Resolution is handled by the UMA optimistic oracle on Polygon. A proposer submits the outcome, a 2-hour dispute window opens, and if uncontested the payout is final. Contested outcomes escalate to UMA token holders.
This prediction market is scheduled to close on 7 November 2028. After the resolving event occurs, settlement typically clears within 24 hours once the UMA optimistic oracle confirms the outcome. All payouts are in USDC on the Polygon network.
To trade on this prediction market, create a free PolyGram account at polygram.ink, deposit USDC via Polygon, and place a YES or NO order on the outcome you believe in. You can learn more on our how-it-works page. Your maximum loss is limited to your stake — there is no leverage or margin.
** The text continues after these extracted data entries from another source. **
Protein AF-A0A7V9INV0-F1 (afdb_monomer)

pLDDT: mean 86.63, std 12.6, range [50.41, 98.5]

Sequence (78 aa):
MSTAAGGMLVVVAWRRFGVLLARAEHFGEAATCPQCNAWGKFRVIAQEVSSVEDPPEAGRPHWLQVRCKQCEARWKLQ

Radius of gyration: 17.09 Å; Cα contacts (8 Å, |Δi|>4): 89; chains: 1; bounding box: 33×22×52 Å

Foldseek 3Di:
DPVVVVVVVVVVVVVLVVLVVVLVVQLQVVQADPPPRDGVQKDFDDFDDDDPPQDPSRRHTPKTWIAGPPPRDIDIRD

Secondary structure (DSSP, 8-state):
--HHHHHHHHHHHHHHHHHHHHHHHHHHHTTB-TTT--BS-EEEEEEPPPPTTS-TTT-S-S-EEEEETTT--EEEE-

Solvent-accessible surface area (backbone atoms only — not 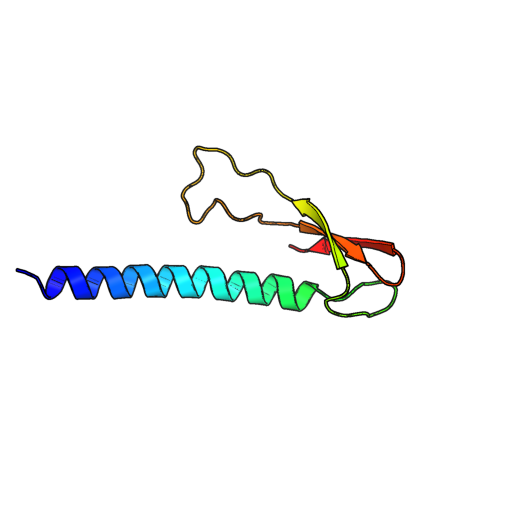comparable to full-atom values): 4630 Å² total; per-residue (Å²): 142,61,66,70,62,54,54,51,51,53,54,54,51,50,53,54,46,50,58,54,48,59,51,52,49,46,42,57,70,50,35,48,38,95,83,78,67,45,63,73,46,57,44,81,77,46,62,52,85,64,59,93,84,44,54,89,80,54,62,55,59,74,34,36,34,32,29,32,75,82,79,61,52,71,52,75,32,94

Nearest PDB structures (foldseek):
  5twb-assembly1_A  TM=6.316E-01  e=2.439E-01  Staphylococcus aureus subsp. aureus USA300
  6gxn-assembly1_v  TM=4.499E-01  e=2.060E+00  Escherichia coli
  5h5u-assembly1_4  TM=4.721E-01  e=3.284E+00  Escherichia coli K-12
  6gxo-assembly1_v  TM=4.219E-01  e=4.583E+00  Escherichia coli

Structure (mmCIF, N/CA/C/O backbone):
data_AF-A0A7V9INV0-F1
#
_entry.id   AF-A0A7V9INV0-F1
#
loop_
_atom_site.group_PDB
_atom_site.id
_atom_site.type_symbol
_atom_site.label_atom_id
_atom_site.label_alt_id
_atom_site.label_comp_id
_atom_site.label_asym_id
_atom_site.label_entity_id
_atom_site.label_seq_id
_atom_site.pdbx_PDB_ins_code
_atom_site.Cartn_x
_atom_site.Cartn_y
_atom_site.Cartn_z
_atom_site.occupancy
_atom_site.B_iso_or_equiv
_atom_site.auth_seq_id
_atom_site.auth_comp_id
_atom_site.auth_asym_id
_atom_site.auth_atom_id
_atom_site.pdbx_PDB_model_num
ATOM 1 N N . MET A 1 1 ? 16.854 2.183 -39.549 1.00 50.41 1 MET A N 1
ATOM 2 C CA . MET A 1 1 ? 17.205 1.665 -38.206 1.00 50.41 1 MET A CA 1
ATOM 3 C C . MET A 1 1 ? 16.110 2.089 -37.228 1.00 50.41 1 MET A C 1
ATOM 5 O O . MET A 1 1 ? 16.282 3.070 -36.527 1.00 50.41 1 MET A O 1
ATOM 9 N N . SER A 1 2 ? 14.945 1.431 -37.237 1.00 59.31 2 SER A N 1
ATOM 10 C CA . SER A 1 2 ? 13.775 1.907 -36.458 1.00 59.31 2 SER A CA 1
ATOM 11 C C . SER A 1 2 ? 13.027 0.789 -35.724 1.00 59.31 2 SER A C 1
ATOM 13 O O . SER A 1 2 ? 12.405 1.041 -34.700 1.00 59.31 2 SER A O 1
ATOM 15 N N . THR A 1 3 ? 13.144 -0.462 -36.173 1.00 62.19 3 THR A N 1
ATOM 16 C CA . THR A 1 3 ? 12.499 -1.625 -35.539 1.00 62.19 3 THR A CA 1
ATOM 17 C C . THR A 1 3 ? 13.180 -2.042 -34.232 1.00 62.19 3 THR A C 1
ATOM 19 O O . THR A 1 3 ? 12.498 -2.316 -33.248 1.00 62.19 3 THR A O 1
ATOM 22 N N . ALA A 1 4 ? 14.517 -2.017 -34.179 1.00 66.38 4 ALA A N 1
ATOM 23 C CA . ALA A 1 4 ? 15.280 -2.385 -32.981 1.00 66.38 4 ALA A CA 1
ATOM 24 C C . ALA A 1 4 ? 15.022 -1.436 -31.791 1.00 66.38 4 ALA A C 1
ATOM 26 O O . ALA A 1 4 ? 14.870 -1.891 -30.659 1.00 66.38 4 ALA A O 1
ATOM 27 N N . ALA A 1 5 ? 14.901 -0.128 -32.050 1.00 72.00 5 ALA A N 1
ATOM 28 C CA . ALA A 1 5 ? 14.602 0.865 -31.017 1.00 72.00 5 ALA A CA 1
ATOM 29 C C . ALA A 1 5 ? 13.176 0.707 -30.458 1.00 72.00 5 ALA A C 1
ATOM 31 O O . ALA A 1 5 ? 12.977 0.776 -29.246 1.00 72.00 5 ALA A O 1
ATOM 32 N N . GLY A 1 6 ? 12.194 0.421 -31.323 1.00 78.75 6 GLY A N 1
ATOM 33 C CA . GLY A 1 6 ? 10.815 0.160 -30.904 1.00 78.75 6 GLY A CA 1
ATOM 34 C C . GLY A 1 6 ? 10.691 -1.077 -30.009 1.00 78.75 6 GLY A C 1
ATOM 35 O O . GLY A 1 6 ? 10.052 -1.014 -28.961 1.00 78.75 6 GLY A O 1
ATOM 36 N N . GLY A 1 7 ? 11.364 -2.177 -30.367 1.00 84.75 7 GLY A N 1
ATOM 37 C CA . GLY A 1 7 ? 11.372 -3.396 -29.550 1.00 84.75 7 GLY A CA 1
ATOM 38 C C . GLY A 1 7 ? 11.953 -3.174 -28.149 1.00 84.75 7 GLY A C 1
ATOM 39 O O . GLY A 1 7 ? 11.401 -3.662 -27.164 1.00 84.75 7 GLY A O 1
ATOM 40 N N . MET A 1 8 ? 13.020 -2.378 -28.036 1.00 86.69 8 MET A N 1
ATOM 41 C CA . MET A 1 8 ? 13.649 -2.094 -26.744 1.00 86.69 8 MET A CA 1
ATOM 42 C C . MET A 1 8 ? 12.760 -1.247 -25.822 1.00 86.69 8 MET A C 1
ATOM 44 O O . MET A 1 8 ? 12.694 -1.518 -24.623 1.00 86.69 8 MET A O 1
ATOM 48 N N . LEU A 1 9 ? 12.013 -0.282 -26.370 1.00 87.56 9 LEU A N 1
ATOM 49 C CA . LEU A 1 9 ? 11.051 0.515 -25.598 1.00 87.56 9 LEU A CA 1
ATOM 50 C C . LEU A 1 9 ? 9.924 -0.344 -25.013 1.00 87.56 9 LEU A C 1
ATOM 52 O O . LEU A 1 9 ? 9.567 -0.160 -23.850 1.00 87.56 9 LEU A O 1
ATOM 56 N N . VAL A 1 10 ? 9.399 -1.305 -25.781 1.00 90.25 10 VAL A N 1
ATOM 57 C CA . VAL A 1 10 ? 8.350 -2.223 -25.304 1.00 90.25 10 VAL A CA 1
ATOM 58 C C . VAL A 1 10 ? 8.851 -3.052 -24.124 1.00 90.25 10 VAL A C 1
ATOM 60 O O . VAL A 1 10 ? 8.156 -3.162 -23.117 1.00 90.25 10 VAL A O 1
ATOM 63 N N . VAL A 1 11 ? 10.074 -3.585 -24.202 1.00 89.50 11 VAL A N 1
ATOM 64 C CA . VAL A 1 11 ? 10.664 -4.373 -23.107 1.00 89.50 11 VAL A CA 1
ATOM 65 C C . VAL A 1 11 ? 10.834 -3.529 -21.842 1.00 89.50 11 VAL A C 1
ATOM 67 O O . VAL A 1 11 ? 10.485 -3.984 -20.751 1.00 89.50 11 VAL A O 1
ATOM 70 N N . VAL A 1 12 ? 11.337 -2.298 -21.971 1.00 88.56 12 VAL A N 1
ATOM 71 C CA . VAL A 1 12 ? 11.499 -1.380 -20.831 1.00 88.56 12 VAL A CA 1
ATOM 72 C C . VAL A 1 12 ? 10.143 -1.030 -20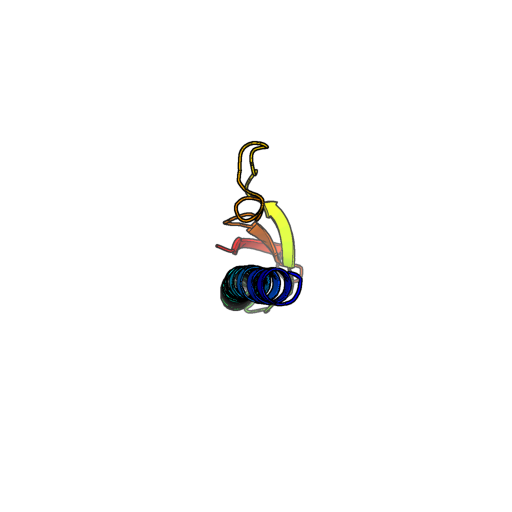.214 1.00 88.56 12 VAL A C 1
ATOM 74 O O . VAL A 1 12 ? 9.976 -1.131 -18.999 1.00 88.56 12 VAL A O 1
ATOM 77 N N . ALA A 1 13 ? 9.152 -0.686 -21.039 1.00 87.56 13 ALA A N 1
ATOM 78 C CA . ALA A 1 13 ? 7.805 -0.371 -20.573 1.00 87.56 13 ALA A CA 1
ATOM 79 C C . ALA A 1 13 ? 7.145 -1.565 -19.868 1.00 87.56 13 ALA A C 1
ATOM 81 O O . ALA A 1 13 ? 6.533 -1.392 -18.815 1.00 87.56 13 ALA A O 1
ATOM 82 N N . TRP A 1 14 ? 7.312 -2.777 -20.403 1.00 90.56 14 TRP A N 1
ATOM 83 C CA . TRP A 1 14 ? 6.757 -3.997 -19.821 1.00 90.56 14 TRP A CA 1
ATOM 84 C C . TRP A 1 14 ? 7.357 -4.314 -18.449 1.00 90.56 14 TRP A C 1
ATOM 86 O O . TRP A 1 14 ? 6.629 -4.614 -17.505 1.00 90.56 14 TRP A O 1
ATOM 96 N N . ARG A 1 15 ? 8.684 -4.191 -18.306 1.00 88.81 15 ARG A N 1
ATOM 97 C CA . ARG A 1 15 ? 9.358 -4.373 -17.010 1.00 88.81 15 ARG A CA 1
ATOM 98 C C . ARG A 1 15 ? 8.854 -3.373 -15.977 1.00 88.81 15 ARG A C 1
ATOM 100 O O . ARG A 1 15 ? 8.484 -3.772 -14.875 1.00 88.81 15 ARG A O 1
ATOM 107 N N . ARG A 1 16 ? 8.768 -2.095 -16.357 1.00 86.44 16 ARG A N 1
ATOM 108 C CA . ARG A 1 16 ? 8.243 -1.044 -15.482 1.00 86.44 16 ARG A CA 1
ATOM 109 C C . ARG A 1 16 ? 6.794 -1.318 -15.085 1.00 86.44 16 ARG A C 1
ATOM 111 O O . ARG A 1 16 ? 6.442 -1.157 -13.922 1.00 86.44 16 ARG A O 1
ATOM 118 N N . PHE A 1 17 ? 5.960 -1.767 -16.022 1.00 87.19 17 PHE A N 1
ATOM 119 C CA . PHE A 1 17 ? 4.582 -2.154 -15.732 1.00 87.19 17 PHE A CA 1
ATOM 120 C C . PHE A 1 17 ? 4.512 -3.282 -14.695 1.00 87.19 17 PHE A C 1
ATOM 122 O O . PHE A 1 17 ? 3.783 -3.144 -13.718 1.00 87.19 17 PHE A O 1
ATOM 129 N N . GLY A 1 18 ? 5.309 -4.343 -14.853 1.00 89.81 18 GLY A N 1
ATOM 130 C CA . GLY A 1 18 ? 5.344 -5.459 -13.902 1.00 89.81 18 GLY A CA 1
ATOM 131 C C . GLY A 1 18 ? 5.728 -5.030 -12.483 1.00 89.81 18 GLY A C 1
ATOM 132 O O . GLY A 1 18 ? 5.065 -5.419 -11.526 1.00 89.81 18 GLY A O 1
ATOM 133 N N . VAL A 1 19 ? 6.734 -4.159 -12.343 1.00 86.62 19 VAL A N 1
ATOM 134 C CA . VAL A 1 19 ? 7.140 -3.599 -11.038 1.00 86.62 19 VAL A CA 1
ATOM 135 C C . VAL A 1 19 ? 6.005 -2.797 -10.394 1.00 86.62 19 VAL A C 1
ATOM 137 O O . VAL A 1 19 ? 5.751 -2.910 -9.195 1.00 86.62 19 VAL A O 1
ATOM 140 N N . LEU A 1 20 ? 5.297 -1.991 -11.187 1.00 85.12 20 LEU A N 1
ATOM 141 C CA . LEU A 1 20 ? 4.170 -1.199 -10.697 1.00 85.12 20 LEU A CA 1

When the outcome is determined, winning YES shares pay out $1.00 each in USDC, while losing shares pay $0. Settlement is handled by the UMA optimistic oracle on Polygon — a proposer submits the result, a two-hour dispute window opens, and if uncontested, payouts are distributed automatically. You can withdraw your winnings to any Polygon wallet.
Prediction-market positions can lose 100% of staked capital. Outcomes are uncertain by definition — historical accuracy of crowd-implied probabilities is high in aggregate but not for any single market. PolyGram does not provide investment advice. Trade only with capital you can afford to lose. For "Democratic Presidential Nominee 2028", the considerations above apply directly — Trade size should reflect the binary nature of the payoff: even a 70% probability event resolves NO 30% of the time, so any single position can lose 100% of staked capital.
Regulatory status varies by jurisdiction. Germany, the United States, and most EU countries treat Polymarket-style event contracts under one of three frameworks: financial derivative, gambling product, or unregulated novel asset. Consult local counsel before trading.